Polonya ziyareti dönüşünde uçakta bulanan gazetecilerin sorularını yanıtlayan Cumhurbaşkanı Recep Tayyip Erdoğan istifaları istenen başkanlarla ilgili önemli açıklamalarda bulundu.

Cumhurbaşkanı Erdoğan, istifaları istenen başkanların buna direneceklerini düşünmek istemediğini belirtti ve ekledi: Çünkü onun neticesi ağır olur!

Cumhurbaşkanı Recep Tayyip Erdoğan, ABD’yi kastederek, “İran’a karşı yaptırımları uygulayanların, kendilerine de bakmaları lazım; ‘Bu iş benden başkasına haramdır’ şeklinde bir anlayış olamaz” dedi. Polonya ziyareti dönüşü gazetecilerin gündeme dair sorularını cevaplayan Cumhurbaşkanı Erdoğan, ABD’nin FETÖ konusundaki tavrını eleştirerek “Obama döneminde iyi niyet tercih edilirken, Trump ile çok çok farklı süreç başlayabiliyor. Obama döneminde başka oyalandık, Trump döneminde başka oyalandık; kadrolarda değişiklik yok, aynı hava esiyor” dedi.

ABD ile vize krizinde son durum nedir?

Ben meseleyi, uzun süre gündemde kalması muhtemel bir sorun olarak görmüyorum. Gelen heyet burada bu işi bitirmek için geldi. Temennim görüşmelerden en kısa sürede netice elde edilmesi, vize meselesinin geride bırakılması, ilişkilerin normal seyrine girmesidir.

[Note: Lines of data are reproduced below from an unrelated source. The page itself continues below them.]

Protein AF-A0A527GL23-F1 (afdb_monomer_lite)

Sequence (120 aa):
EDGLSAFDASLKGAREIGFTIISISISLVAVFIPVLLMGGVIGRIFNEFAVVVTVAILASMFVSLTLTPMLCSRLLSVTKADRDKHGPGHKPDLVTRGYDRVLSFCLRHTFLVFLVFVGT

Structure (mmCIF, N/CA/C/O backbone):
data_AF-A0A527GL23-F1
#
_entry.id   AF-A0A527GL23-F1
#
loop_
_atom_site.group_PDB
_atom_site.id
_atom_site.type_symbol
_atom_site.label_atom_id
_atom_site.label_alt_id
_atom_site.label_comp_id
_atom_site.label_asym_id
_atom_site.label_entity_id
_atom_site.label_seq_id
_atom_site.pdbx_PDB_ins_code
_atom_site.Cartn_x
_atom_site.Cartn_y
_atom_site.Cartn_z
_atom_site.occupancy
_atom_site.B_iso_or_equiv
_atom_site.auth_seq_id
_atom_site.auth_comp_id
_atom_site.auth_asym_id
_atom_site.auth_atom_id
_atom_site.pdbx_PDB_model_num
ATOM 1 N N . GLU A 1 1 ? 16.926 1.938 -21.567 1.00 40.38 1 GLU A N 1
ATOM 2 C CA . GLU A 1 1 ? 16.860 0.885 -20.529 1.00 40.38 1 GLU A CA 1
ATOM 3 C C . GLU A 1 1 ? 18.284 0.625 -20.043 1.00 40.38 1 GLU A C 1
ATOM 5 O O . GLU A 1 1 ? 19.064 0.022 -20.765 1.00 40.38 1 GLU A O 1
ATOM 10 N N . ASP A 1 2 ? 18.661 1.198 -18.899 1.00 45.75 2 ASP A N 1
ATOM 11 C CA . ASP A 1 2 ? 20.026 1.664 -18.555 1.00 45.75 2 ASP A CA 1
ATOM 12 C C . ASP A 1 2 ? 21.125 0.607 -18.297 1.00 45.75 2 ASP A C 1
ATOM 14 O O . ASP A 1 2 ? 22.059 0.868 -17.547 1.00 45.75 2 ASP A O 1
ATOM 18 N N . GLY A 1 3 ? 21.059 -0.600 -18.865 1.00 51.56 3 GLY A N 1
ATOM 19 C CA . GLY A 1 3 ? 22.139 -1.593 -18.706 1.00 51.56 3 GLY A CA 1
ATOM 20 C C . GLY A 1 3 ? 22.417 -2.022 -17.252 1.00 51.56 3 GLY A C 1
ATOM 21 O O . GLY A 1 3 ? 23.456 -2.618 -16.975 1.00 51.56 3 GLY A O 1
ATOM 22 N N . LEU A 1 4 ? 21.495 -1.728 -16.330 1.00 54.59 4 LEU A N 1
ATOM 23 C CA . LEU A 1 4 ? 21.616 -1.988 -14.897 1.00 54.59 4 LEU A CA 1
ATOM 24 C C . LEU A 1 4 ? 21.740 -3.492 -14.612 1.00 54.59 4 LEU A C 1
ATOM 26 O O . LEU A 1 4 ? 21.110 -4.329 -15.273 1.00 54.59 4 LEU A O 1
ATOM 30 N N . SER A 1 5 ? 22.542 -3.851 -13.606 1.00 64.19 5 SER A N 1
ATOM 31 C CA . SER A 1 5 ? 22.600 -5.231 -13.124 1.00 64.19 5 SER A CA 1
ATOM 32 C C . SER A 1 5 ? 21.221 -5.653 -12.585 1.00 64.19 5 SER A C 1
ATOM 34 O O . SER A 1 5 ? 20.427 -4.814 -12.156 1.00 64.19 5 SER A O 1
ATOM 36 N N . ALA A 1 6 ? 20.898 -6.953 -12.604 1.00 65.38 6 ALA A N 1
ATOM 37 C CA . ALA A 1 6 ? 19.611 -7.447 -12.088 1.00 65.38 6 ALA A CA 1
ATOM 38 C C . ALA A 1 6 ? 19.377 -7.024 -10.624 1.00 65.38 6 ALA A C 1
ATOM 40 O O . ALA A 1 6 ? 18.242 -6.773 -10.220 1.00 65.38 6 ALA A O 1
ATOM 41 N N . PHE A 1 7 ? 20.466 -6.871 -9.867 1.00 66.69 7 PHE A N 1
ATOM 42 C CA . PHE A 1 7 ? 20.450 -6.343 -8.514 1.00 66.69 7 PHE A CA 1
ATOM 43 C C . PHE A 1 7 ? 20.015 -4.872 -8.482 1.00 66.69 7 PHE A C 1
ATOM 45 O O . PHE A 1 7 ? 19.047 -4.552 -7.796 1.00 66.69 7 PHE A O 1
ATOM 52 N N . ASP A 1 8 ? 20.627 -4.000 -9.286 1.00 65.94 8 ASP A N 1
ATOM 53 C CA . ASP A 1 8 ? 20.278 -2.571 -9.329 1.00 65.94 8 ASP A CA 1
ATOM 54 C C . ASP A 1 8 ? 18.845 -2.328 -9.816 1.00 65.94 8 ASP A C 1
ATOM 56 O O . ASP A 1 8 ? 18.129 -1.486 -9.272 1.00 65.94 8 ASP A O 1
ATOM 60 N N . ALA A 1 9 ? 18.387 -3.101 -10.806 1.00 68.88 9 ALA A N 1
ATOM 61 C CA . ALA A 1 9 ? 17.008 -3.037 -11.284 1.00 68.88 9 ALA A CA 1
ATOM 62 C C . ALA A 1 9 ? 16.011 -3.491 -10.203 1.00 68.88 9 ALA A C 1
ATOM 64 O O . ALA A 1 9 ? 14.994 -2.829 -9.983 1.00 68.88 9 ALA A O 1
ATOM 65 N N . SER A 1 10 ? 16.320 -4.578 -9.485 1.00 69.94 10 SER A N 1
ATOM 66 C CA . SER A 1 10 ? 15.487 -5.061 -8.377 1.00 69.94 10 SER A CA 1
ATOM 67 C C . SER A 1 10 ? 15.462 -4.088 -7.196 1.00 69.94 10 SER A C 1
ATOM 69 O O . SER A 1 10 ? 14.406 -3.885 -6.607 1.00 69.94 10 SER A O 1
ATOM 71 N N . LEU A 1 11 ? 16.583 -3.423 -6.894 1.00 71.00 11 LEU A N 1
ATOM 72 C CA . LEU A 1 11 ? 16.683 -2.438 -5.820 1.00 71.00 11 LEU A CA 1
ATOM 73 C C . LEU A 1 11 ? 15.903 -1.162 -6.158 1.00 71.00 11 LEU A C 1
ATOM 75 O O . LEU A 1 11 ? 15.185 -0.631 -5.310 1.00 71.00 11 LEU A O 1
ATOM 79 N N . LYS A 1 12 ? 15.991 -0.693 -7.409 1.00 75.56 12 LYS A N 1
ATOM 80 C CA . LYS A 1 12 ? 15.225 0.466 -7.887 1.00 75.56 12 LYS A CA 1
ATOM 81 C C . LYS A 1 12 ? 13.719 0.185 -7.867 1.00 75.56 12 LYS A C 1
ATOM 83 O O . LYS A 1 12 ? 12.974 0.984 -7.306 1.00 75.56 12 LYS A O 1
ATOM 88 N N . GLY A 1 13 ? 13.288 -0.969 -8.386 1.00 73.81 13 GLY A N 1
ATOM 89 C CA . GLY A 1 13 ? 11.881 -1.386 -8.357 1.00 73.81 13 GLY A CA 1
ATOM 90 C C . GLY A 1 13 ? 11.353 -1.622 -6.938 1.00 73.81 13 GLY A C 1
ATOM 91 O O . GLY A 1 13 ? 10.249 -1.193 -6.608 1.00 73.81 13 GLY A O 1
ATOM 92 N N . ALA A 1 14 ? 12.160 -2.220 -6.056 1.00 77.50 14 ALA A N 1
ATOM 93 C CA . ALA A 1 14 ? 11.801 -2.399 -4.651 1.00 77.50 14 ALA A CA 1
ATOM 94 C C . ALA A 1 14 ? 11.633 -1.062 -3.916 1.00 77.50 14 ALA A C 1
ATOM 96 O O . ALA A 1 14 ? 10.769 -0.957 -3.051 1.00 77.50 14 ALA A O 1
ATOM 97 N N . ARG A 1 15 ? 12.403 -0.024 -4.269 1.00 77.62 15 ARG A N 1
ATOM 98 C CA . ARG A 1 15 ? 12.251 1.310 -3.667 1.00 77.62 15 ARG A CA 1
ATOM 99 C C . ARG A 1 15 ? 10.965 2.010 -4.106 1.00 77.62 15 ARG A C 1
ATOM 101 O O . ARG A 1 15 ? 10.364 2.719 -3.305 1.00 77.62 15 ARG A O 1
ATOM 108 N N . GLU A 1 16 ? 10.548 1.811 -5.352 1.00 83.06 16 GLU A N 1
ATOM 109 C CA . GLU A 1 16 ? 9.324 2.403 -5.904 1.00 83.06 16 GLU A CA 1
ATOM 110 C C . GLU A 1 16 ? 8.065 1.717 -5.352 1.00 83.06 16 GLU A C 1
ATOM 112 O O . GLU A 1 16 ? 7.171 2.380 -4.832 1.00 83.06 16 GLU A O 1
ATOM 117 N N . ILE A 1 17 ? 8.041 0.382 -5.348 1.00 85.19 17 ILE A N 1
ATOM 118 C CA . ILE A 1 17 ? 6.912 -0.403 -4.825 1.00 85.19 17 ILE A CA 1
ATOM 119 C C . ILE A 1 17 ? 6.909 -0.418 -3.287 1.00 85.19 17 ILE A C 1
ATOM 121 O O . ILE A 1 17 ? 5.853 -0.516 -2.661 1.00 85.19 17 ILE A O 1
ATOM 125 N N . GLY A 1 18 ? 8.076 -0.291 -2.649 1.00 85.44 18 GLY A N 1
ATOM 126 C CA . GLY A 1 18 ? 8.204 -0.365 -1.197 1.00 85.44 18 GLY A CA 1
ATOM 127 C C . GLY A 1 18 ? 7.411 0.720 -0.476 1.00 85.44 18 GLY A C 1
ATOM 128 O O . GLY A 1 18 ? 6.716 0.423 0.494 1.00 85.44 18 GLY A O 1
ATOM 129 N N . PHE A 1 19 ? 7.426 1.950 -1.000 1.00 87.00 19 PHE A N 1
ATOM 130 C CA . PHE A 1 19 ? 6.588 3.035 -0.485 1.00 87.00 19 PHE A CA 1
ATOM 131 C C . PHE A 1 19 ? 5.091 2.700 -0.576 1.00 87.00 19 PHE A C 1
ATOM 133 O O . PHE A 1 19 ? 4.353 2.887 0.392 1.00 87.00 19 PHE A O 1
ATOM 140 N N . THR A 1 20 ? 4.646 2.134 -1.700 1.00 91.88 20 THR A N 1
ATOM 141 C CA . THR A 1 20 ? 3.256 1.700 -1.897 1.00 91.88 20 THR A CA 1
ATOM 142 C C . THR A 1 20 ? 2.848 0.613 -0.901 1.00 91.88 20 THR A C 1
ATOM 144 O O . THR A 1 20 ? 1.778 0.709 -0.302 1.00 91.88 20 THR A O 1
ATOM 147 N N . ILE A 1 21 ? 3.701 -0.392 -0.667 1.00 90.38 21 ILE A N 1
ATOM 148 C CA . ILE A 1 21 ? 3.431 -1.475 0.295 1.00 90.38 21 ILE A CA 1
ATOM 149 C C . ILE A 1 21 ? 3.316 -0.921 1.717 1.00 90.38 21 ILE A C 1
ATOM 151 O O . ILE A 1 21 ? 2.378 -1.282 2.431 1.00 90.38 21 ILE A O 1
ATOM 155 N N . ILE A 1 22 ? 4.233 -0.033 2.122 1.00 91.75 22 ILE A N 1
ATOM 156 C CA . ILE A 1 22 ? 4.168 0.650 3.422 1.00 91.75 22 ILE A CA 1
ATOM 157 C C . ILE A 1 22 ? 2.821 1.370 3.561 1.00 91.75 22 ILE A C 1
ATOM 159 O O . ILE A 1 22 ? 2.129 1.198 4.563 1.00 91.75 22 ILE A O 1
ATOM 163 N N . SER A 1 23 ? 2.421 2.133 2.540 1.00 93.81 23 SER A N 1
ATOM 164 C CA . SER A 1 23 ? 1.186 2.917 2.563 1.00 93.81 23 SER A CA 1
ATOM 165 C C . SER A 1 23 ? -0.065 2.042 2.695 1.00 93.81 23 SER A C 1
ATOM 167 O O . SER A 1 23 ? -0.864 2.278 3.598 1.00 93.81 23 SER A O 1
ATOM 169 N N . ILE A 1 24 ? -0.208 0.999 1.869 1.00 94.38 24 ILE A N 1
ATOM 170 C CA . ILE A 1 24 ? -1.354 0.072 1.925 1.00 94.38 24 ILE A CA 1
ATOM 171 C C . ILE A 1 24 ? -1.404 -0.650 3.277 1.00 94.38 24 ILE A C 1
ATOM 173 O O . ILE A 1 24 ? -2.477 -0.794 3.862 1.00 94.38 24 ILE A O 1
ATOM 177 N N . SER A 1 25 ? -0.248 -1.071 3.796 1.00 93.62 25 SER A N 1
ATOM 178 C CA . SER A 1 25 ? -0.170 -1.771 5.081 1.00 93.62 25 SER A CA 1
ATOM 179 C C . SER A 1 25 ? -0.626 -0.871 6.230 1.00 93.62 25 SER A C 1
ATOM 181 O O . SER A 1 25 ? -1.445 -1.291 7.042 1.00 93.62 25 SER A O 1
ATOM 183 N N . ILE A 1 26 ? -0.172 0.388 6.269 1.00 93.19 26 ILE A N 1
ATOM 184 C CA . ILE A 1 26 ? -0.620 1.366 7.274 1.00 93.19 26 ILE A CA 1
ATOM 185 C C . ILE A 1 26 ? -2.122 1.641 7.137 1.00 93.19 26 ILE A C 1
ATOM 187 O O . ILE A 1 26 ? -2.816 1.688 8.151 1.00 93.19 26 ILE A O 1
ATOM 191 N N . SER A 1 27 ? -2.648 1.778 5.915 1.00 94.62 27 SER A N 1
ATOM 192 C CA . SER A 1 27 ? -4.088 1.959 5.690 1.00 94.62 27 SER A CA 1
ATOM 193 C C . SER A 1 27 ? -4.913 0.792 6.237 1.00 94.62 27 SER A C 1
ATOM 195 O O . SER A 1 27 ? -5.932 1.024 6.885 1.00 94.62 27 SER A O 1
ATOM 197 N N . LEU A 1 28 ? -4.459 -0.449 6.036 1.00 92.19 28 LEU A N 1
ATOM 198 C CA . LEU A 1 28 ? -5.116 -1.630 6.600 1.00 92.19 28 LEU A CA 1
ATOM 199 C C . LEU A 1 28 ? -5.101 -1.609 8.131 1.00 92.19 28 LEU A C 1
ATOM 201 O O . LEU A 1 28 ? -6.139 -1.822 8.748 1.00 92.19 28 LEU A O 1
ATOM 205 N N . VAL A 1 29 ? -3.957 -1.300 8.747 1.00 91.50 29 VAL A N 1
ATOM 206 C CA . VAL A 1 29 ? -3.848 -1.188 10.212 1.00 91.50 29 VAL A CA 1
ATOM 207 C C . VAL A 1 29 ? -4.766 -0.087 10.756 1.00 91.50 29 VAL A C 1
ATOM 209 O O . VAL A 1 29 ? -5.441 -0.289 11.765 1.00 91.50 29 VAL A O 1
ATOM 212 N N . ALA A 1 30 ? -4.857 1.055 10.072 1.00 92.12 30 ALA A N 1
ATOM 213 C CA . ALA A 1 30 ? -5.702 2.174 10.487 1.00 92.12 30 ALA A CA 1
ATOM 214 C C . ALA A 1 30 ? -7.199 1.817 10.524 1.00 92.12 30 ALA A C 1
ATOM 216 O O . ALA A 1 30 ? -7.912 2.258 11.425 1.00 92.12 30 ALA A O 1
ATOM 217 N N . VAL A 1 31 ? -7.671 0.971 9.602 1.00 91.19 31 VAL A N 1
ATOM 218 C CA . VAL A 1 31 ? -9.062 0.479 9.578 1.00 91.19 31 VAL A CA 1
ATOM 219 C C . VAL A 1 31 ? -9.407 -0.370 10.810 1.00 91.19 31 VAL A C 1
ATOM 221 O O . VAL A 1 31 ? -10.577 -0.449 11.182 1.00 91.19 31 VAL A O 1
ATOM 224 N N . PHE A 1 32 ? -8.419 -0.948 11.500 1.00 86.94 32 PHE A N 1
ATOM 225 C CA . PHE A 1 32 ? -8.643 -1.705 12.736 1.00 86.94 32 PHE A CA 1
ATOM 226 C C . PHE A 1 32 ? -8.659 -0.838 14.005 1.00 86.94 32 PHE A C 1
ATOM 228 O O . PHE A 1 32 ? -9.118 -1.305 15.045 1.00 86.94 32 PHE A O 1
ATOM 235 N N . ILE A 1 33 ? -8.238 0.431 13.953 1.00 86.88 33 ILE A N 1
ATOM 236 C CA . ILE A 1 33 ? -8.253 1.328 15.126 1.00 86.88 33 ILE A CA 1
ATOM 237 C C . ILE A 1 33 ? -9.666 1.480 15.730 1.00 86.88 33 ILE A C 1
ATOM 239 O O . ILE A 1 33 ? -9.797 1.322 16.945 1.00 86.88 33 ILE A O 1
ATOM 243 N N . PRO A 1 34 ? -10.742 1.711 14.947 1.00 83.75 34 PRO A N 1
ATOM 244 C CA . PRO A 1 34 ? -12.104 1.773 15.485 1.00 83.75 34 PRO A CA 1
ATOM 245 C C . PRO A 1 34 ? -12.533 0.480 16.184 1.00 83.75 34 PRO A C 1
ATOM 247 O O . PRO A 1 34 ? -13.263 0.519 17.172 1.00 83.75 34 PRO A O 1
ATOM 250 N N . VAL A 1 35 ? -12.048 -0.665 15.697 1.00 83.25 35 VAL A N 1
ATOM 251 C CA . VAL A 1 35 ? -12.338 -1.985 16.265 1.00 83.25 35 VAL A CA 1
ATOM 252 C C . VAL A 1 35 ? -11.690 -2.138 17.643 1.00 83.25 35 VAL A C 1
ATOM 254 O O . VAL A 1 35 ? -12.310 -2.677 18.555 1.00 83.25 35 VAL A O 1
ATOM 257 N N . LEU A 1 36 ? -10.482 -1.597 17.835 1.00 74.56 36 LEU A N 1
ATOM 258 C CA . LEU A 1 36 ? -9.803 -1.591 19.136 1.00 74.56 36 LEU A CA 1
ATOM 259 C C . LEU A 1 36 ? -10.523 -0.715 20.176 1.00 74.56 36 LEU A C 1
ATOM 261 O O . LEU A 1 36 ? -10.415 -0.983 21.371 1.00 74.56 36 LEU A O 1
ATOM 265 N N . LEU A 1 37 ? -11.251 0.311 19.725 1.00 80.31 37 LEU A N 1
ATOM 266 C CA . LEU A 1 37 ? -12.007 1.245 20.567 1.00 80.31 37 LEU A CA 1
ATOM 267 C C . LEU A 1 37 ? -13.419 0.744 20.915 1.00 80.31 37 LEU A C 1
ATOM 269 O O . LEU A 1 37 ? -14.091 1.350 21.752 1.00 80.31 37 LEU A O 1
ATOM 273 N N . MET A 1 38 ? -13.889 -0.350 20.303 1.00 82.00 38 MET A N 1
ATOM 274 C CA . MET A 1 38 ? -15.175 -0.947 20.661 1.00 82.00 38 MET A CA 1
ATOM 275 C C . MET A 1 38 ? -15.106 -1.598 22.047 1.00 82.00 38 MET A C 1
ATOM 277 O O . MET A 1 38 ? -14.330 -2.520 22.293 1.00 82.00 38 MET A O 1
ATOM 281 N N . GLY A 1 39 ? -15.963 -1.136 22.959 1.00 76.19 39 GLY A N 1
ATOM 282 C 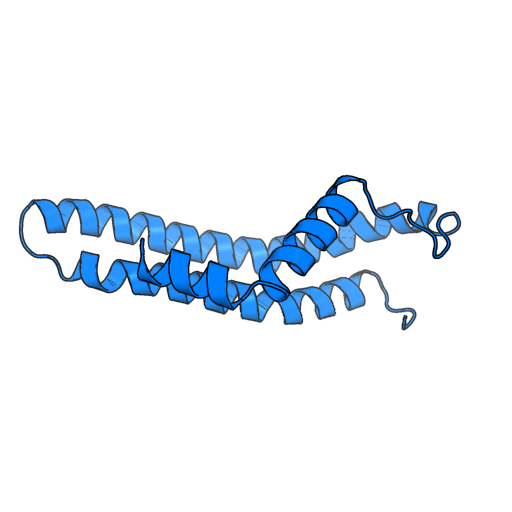CA . GLY A 1 39 ? -16.149 -1.738 24.277 1.00 76.19 39 GLY A CA 1
ATOM 283 C C . GLY A 1 39 ? -17.068 -2.967 24.258 1.00 76.19 39 GLY A C 1
ATOM 284 O O . GLY A 1 39 ? -17.786 -3.233 23.296 1.00 76.19 39 GLY A O 1
ATOM 285 N N . GLY A 1 40 ? -17.081 -3.713 25.364 1.00 81.62 40 GLY A N 1
ATOM 286 C CA . GLY A 1 40 ? -17.969 -4.864 25.564 1.00 81.62 40 GLY A CA 1
ATOM 287 C C . GLY A 1 40 ? -17.327 -6.224 25.269 1.00 81.62 40 GLY A C 1
ATOM 288 O O . GLY A 1 40 ? -16.124 -6.343 25.047 1.00 81.62 40 GLY A O 1
ATOM 289 N N . VAL A 1 41 ? -18.141 -7.283 25.325 1.00 75.81 41 VAL A N 1
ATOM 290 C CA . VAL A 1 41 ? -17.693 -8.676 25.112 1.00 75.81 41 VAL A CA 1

İstisna dendi? Hastalar için... Bunu ABD tarafının bir yumuşama sinyali olarak görmek mümkün mü?

Belirli durumlarda istisnalar olabileceğine dair haberler çıktı. Ama dediğim gibi, bu konudaki görüşmeler devam ediyor.

Barzani yüzünden, düne kadar sorunlu gördüğümüz (Şii) Haşdi Şabi örgütüne destek verdik gibi algı var. Türkiye bu ikisinden birine mahkûm olmak zorunda mı?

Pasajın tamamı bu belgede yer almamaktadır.